The company is also expecting a 15-18 per cent growth in sales during the current festival season.
“Festive demand will be better this year than last year. Last year, we experienced festive demand of 7-8 per cent and this year we are expecting it to be anywhere between 15-18 per cent. That is the kind of growth we are expecting, double of last year,” he was quoted by PTI as saying.
The company, which spends 5 per cent of its turnover on marketing, enjoys a market share of 14 per cent in the overall Rs 13,500 crore refrigerator industry, 10 per cent share in the estimated Rs 5,100 crore washing machine industry.
It has 6 per cent market share each in ACs and microwaves. The AC industry is estimated to be at Rs 10,500 crore, while the microwave market size is estimated to be Rs 900 crore.
The Mumbai-headquartered Godrej Group is into real estate, consumer products, industrial engineering, appliances, furniture, security and agricultural products. It claims to have about 750 million people users of its products in India and about 1.1 billion people globally.
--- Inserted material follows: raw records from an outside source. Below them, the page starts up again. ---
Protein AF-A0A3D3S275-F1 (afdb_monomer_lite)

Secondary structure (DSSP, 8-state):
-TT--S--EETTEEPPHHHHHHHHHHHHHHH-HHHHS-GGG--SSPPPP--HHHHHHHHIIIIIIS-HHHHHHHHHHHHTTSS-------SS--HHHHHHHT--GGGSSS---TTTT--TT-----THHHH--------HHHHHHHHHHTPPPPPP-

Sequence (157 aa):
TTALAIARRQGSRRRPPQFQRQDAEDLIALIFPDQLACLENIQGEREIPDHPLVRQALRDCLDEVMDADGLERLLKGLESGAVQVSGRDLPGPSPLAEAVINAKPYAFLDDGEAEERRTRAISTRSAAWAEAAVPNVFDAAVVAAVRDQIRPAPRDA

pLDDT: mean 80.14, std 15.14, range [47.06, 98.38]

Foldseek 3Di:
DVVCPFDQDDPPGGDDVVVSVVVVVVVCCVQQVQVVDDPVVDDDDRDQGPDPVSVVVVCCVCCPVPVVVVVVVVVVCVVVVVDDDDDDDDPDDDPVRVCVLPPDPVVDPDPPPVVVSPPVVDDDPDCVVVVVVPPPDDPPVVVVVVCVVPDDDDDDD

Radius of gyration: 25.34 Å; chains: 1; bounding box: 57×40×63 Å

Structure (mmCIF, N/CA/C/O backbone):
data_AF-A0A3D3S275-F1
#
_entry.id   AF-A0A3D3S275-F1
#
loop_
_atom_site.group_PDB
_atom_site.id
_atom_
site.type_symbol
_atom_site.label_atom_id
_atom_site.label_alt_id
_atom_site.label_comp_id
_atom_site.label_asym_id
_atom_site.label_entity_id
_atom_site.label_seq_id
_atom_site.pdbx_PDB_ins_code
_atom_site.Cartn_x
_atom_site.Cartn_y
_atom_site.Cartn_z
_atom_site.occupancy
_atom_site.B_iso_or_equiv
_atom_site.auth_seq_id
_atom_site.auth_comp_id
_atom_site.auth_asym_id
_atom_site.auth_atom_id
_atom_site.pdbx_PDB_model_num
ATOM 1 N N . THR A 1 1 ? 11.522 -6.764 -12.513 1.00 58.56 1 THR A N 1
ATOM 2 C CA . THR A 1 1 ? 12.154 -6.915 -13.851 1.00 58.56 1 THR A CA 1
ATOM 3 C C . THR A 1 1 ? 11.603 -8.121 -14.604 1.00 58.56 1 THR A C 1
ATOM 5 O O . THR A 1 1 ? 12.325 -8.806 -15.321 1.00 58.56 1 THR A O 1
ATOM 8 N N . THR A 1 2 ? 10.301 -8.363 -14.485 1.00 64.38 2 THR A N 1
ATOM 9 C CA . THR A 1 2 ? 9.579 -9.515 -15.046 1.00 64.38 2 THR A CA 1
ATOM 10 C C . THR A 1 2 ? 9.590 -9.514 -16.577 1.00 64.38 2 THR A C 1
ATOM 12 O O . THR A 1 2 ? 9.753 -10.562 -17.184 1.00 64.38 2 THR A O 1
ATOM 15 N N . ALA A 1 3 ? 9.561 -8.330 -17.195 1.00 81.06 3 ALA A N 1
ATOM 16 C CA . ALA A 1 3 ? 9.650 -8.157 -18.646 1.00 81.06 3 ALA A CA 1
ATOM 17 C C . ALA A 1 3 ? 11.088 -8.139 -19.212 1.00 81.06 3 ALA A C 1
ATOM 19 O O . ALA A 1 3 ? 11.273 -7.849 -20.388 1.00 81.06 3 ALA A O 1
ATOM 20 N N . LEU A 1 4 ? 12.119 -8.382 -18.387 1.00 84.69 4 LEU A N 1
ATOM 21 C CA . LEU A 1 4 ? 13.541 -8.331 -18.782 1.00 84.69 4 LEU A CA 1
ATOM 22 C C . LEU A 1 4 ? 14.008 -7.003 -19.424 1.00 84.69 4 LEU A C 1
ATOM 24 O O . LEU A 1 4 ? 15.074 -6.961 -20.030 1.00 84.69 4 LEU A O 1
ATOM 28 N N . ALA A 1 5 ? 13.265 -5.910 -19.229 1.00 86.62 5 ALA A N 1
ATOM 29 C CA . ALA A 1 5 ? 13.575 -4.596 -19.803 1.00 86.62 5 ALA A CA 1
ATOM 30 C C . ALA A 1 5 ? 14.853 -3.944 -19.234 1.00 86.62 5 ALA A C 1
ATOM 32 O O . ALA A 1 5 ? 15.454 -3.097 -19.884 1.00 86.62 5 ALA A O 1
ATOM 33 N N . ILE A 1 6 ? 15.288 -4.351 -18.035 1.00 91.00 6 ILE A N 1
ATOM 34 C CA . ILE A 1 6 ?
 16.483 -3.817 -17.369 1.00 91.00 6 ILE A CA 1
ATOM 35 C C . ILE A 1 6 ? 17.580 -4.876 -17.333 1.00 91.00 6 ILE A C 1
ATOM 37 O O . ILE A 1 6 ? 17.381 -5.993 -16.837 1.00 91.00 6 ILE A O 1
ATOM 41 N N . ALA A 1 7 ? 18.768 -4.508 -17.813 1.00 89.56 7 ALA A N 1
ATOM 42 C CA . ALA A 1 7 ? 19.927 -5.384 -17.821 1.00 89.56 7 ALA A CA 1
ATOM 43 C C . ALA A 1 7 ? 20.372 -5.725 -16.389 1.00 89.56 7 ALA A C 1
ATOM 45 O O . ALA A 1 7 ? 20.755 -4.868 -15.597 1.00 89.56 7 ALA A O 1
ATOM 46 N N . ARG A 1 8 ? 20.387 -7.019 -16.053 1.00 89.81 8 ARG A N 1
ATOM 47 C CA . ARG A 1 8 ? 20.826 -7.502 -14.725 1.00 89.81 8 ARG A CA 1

Godrej Group For More Acquisitions
The Godrej Group is focusing on the inorganic growth route and feels it is a good time to go for more acquisitions, Chairman Adi Godrej said last month.
“We are putting lot of emphasis on inorganic growth route. We acquired few businesses last year in agro and consumer segments. Our growth through inorganic route will be good over the next few years,” said Godrej.
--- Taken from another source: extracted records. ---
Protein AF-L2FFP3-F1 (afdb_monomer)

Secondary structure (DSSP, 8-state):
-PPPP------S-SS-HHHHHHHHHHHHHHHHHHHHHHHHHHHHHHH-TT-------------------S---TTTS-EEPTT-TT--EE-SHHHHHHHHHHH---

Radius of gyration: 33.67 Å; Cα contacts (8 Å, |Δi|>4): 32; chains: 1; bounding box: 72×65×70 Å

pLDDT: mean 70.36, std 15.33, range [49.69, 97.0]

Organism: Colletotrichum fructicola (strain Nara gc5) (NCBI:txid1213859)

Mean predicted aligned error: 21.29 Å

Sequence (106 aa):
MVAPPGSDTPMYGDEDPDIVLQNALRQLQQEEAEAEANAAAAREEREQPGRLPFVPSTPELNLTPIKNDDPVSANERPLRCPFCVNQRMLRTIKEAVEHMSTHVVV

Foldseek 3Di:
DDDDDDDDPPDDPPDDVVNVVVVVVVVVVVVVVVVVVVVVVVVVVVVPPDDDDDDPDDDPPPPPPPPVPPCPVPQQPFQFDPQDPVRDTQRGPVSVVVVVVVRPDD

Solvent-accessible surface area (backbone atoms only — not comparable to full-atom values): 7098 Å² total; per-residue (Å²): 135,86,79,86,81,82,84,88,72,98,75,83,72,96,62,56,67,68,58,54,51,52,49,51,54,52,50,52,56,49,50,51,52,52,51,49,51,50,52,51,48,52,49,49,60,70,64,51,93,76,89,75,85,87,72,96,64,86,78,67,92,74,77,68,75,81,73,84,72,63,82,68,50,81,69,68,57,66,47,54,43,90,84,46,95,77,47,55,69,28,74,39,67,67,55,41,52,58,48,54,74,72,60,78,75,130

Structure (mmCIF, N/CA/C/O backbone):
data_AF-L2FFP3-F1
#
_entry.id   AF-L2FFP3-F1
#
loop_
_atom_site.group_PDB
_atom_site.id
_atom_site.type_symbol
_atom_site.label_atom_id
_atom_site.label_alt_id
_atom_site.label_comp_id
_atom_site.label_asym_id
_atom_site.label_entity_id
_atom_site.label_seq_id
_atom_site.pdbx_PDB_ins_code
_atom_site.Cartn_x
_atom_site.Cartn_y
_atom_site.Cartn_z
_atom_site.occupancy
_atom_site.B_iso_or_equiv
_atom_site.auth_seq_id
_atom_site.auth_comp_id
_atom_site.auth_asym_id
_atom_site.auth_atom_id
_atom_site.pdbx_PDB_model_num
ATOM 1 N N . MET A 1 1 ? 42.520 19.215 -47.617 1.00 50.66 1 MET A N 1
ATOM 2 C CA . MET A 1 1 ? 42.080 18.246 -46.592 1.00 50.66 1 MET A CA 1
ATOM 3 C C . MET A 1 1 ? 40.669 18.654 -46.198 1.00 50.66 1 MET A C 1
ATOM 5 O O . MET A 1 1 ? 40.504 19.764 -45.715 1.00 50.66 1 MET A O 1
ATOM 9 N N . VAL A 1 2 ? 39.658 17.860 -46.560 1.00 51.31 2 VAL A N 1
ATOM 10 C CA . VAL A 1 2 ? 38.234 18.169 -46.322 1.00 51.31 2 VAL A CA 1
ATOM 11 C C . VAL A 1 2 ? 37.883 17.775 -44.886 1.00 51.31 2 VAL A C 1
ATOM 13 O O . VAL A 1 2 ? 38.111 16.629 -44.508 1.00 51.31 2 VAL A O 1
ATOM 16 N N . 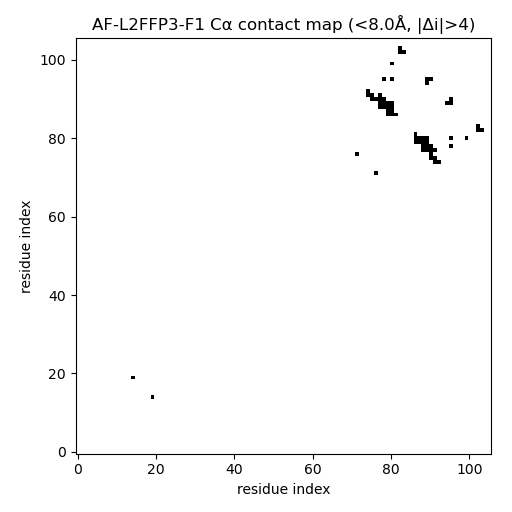ALA A 1 3 ? 37.369 18.718 -44.095 1.00 57.41 3 ALA A N 1
ATOM 17 C CA . ALA A 1 3 ? 36.808 18.447 -42.772 1.00 57.41 3 ALA A CA 1
ATOM 18 C C . ALA A 1 3 ? 35.400 17.836 -42.927 1.00 57.41 3 ALA A C 1
ATOM 20 O O . ALA A 1 3 ? 34.624 18.353 -43.737 1.00 57.41 3 ALA A O 1
ATOM 21 N N . PRO A 1 4 ? 35.048 16.756 -42.204 1.00 60.53 4 PRO A N 1
ATOM 22 C CA . PRO A 1 4 ? 33.704 16.202 -42.277 1.00 60.53 4 PRO A CA 1
ATOM 23 C C . PRO A 1 4 ? 32.700 17.089 -41.513 1.00 60.53 4 PRO A C 1
ATOM 25 O O . PRO A 1 4 ? 33.025 17.583 -40.430 1.00 60.53 4 PRO A O 1
ATOM 28 N N . PRO A 1 5 ? 31.491 17.304 -42.064 1.00 62.34 5 PRO A N 1
ATOM 29 C CA . PRO A 1 5 ? 30.426 18.048 -41.412 1.00 62.34 5 PRO A CA 1
ATOM 30 C C . PRO A 1 5 ? 29.591 17.124 -40.516 1.00 62.34 5 PRO A C 1
ATOM 32 O O . PRO A 1 5 ? 29.210 16.035 -40.933 1.00 62.34 5 PRO A O 1
ATOM 35 N N . GLY A 1 6 ? 29.256 17.608 -39.320 1.00 62.88 6 GLY A N 1
ATOM 36 C CA . GLY A 1 6 ? 28.117 17.131 -38.537 1.00 62.88 6 GLY A CA 1
ATOM 37 C C . GLY A 1 6 ? 28.272 15.765 -37.869 1.00 62.88 6 GLY A C 1
ATOM 38 O O . GLY A 1 6 ? 27.960 14.729 -38.445 1.00 62.88 6 GLY A O 1
ATOM 39 N N . SER A 1 7 ? 28.576 15.788 -36.577 1.00 51.88 7 SER A N 1
ATOM 40 C CA . SER A 1 7 ? 27.911 14.885 -35.638 1.00 51.88 7 SER A CA 1
ATOM 41 C C . SER A 1 7 ? 27.396 15.728 -34.482 1.0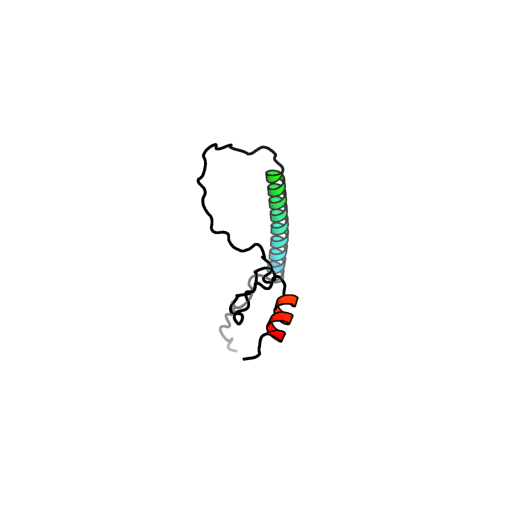0 51.88 7 SER A C 1
ATOM 43 O O . SER A 1 7 ? 28.042 15.902 -33.453 1.00 51.88 7 SER A O 1
ATOM 45 N N . ASP A 1 8 ? 26.243 16.321 -34.759 1.00 56.0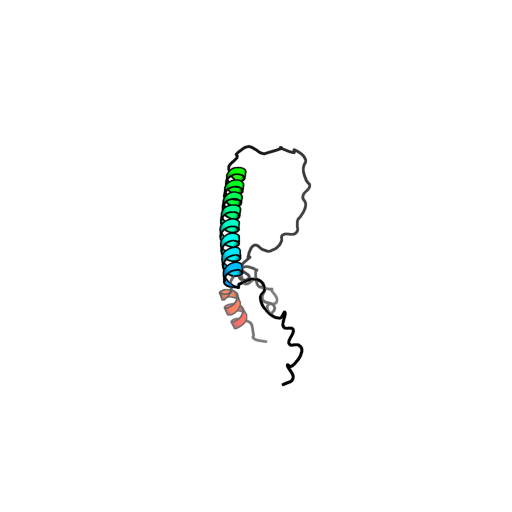0 8 ASP A N 1
ATOM 46 C CA . ASP A 1 8 ? 25.258 16.764 -33.791 1.00 56.00 8 ASP A CA 1
ATOM 47 C C . ASP A 1 8 ? 24.928 15.563 -32.882 1.00 56.00 8 ASP A C 1
ATOM 49 O O . ASP A 1 8 ? 24.319 14.586 -33.320 1.00 56.00 8 ASP A O 1
ATOM 53 N N . THR A 1 9 ? 25.412 15.576 -31.642 1.00 54.38 9 THR A N 1
ATOM 54 C CA . THR A 1 9 ? 24.920 14.681 -30.587 1.00 54.38 9 THR A CA 1
ATOM 55 C C . THR A 1 9 ? 24.502 15.517 -29.386 1.00 54.38 9 THR A C 1
ATOM 57 O O . THR A 1 9 ? 25.303 15.688 -28.469 1.00 54.38 9 THR A O 1
ATOM 60 N N . PRO A 1 10 ? 23.256 16.008 -29.334 1.00 59.97 10 PRO A N 1
ATOM 61 C CA . PRO A 1 10 ? 22.632 16.432 -28.096 1.00 59.97 10 PRO A CA 1
ATOM 62 C C . PRO A 1 10 ? 21.906 15.208 -27.535 1.00 59.97 10 PRO A C 1
ATOM 64 O O . PRO A 1 10 ? 20.687 15.117 -27.632 1.00 59.97 10 PRO A O 1
ATOM 67 N N . MET A 1 11 ? 22.643 14.177 -27.109 1.00 55.41 11 MET A N 1
ATOM 68 C CA . MET A 1 11 ? 21.996 12.884 -26.840 1.00 55.41 11 MET A CA 1
ATOM 69 C C . MET A 1 11 ? 22.141 12.326 -25.432 1.00 55.41 11 MET A C 1
ATOM 71 O O . MET A 1 11 ? 21.327 11.476 -25.111 1.00 55.41 11 MET A O 1
ATOM 75 N N . TYR A 1 12 ? 23.024 12.838 -24.565 1.00 59.12 12 TYR A N 1
ATOM 76 C CA . TYR A 1 12 ? 22.970 12.579 -23.115 1.00 59.12 12 TYR A CA 1
ATOM 77 C C . TYR A 1 12 ? 23.750 13.659 -22.331 1.00 59.12 12 TYR A C 1
ATOM 79 O O . TYR A 1 12 ? 24.972 13.693 -22.424 1.00 59.12 12 TYR A O 1
ATOM 87 N N . GLY A 1 13 ? 23.068 14.484 -21.522 1.00 52.97 13 GLY A N 1
ATOM 88 C CA . GLY A 1 13 ? 23.659 15.066 -20.302 1.00 52.97 13 GLY A CA 1
ATOM 89 C C . GLY A 1 13 ? 24.119 16.531 -20.318 1.00 52.97 13 GLY A C 1
ATOM 90 O O . GLY A 1 13 ? 25.302 16.784 -20.127 1.00 52.97 13 GLY A O 1
ATOM 91 N N . ASP A 1 14 ? 23.205 17.501 -20.441 1.00 58.00 14 ASP A N 1
ATOM 92 C CA . ASP A 1 14 ? 23.525 18.904 -20.096 1.00 58.00 14 ASP A CA 1
ATOM 93 C C . ASP A 1 14 ? 23.603 19.145 -18.571 1.00 58.00 14 ASP A C 1
ATOM 95 O O . ASP A 1 14 ? 24.182 20.134 -18.122 1.00 58.00 14 ASP A O 1
ATOM 99 N N . GLU A 1 15 ? 23.072 18.230 -17.755 1.00 62.44 15 GLU A N 1
ATOM 100 C CA . GLU A 1 15 ? 23.230 18.245 -16.300 1.00 62.44 15 GLU A CA 1
ATOM 101 C C . GLU A 1 15 ? 24.196 17.137 -15.882 1.00 62.44 15 GLU A C 1
ATOM 103 O O . GLU A 1 15 ? 23.973 15.955 -16.157 1.00 62.44 15 GLU A O 1
ATOM 108 N N . ASP A 1 16 ? 25.287 17.535 -15.227 1.00 83.19 16 ASP A N 1
ATOM 109 C CA . ASP A 1 16 ? 26.270 16.613 -14.672 1.00 83.19 16 ASP A CA 1
ATOM 110 C C . ASP A 1 16 ? 25.565 15.646 -13.693 1.00 83.19 16 ASP A C 1
ATOM 112 O O . ASP A 1 16 ? 24.825 16.095 -12.806 1.00 83.19 16 ASP A O 1
ATOM 116 N N . PRO A 1 17 ? 25.725 14.320 -13.853 1.00 82.75 17 PRO A N 1
ATOM 117 C CA . PRO A 1 17 ? 24.985 13.336 -13.068 1.00 82.75 17 PRO A CA 1
ATOM 118 C C . PRO A 1 17 ? 25.239 13.463 -11.560 1.00 82.75 17 PRO A C 1
ATOM 120 O O . PRO A 1 17 ? 24.343 13.144 -10.774 1.00 82.75 17 PRO A O 1
ATOM 123 N N . ASP A 1 18 ? 26.401 13.974 -11.139 1.00 86.12 18 ASP A N 1
ATOM 124 C CA . ASP A 1 18 ? 26.672 14.242 -9.726 1.00 86.12 18 ASP A CA 1
ATOM 125 C C . ASP A 1 18 ? 25.829 15.407 -9.199 1.00 86.12 18 ASP A C 1
ATOM 127 O O . ASP A 1 18 ? 25.364 15.372 -8.059 1.00 86.12 18 ASP A O 1
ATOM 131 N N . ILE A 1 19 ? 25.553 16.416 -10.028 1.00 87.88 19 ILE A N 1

“Inorganic growth would be made mainly through acquisitions. Globally things are not doing well; you can acquire businesses at lower cost than normal,” he told reporters in Kolkata.
The group was looking to acquire businesses mainly in the developing world — Asia, Africa and South America — and at acquisition in the consumer product segment, mainly in personal and household products, he said.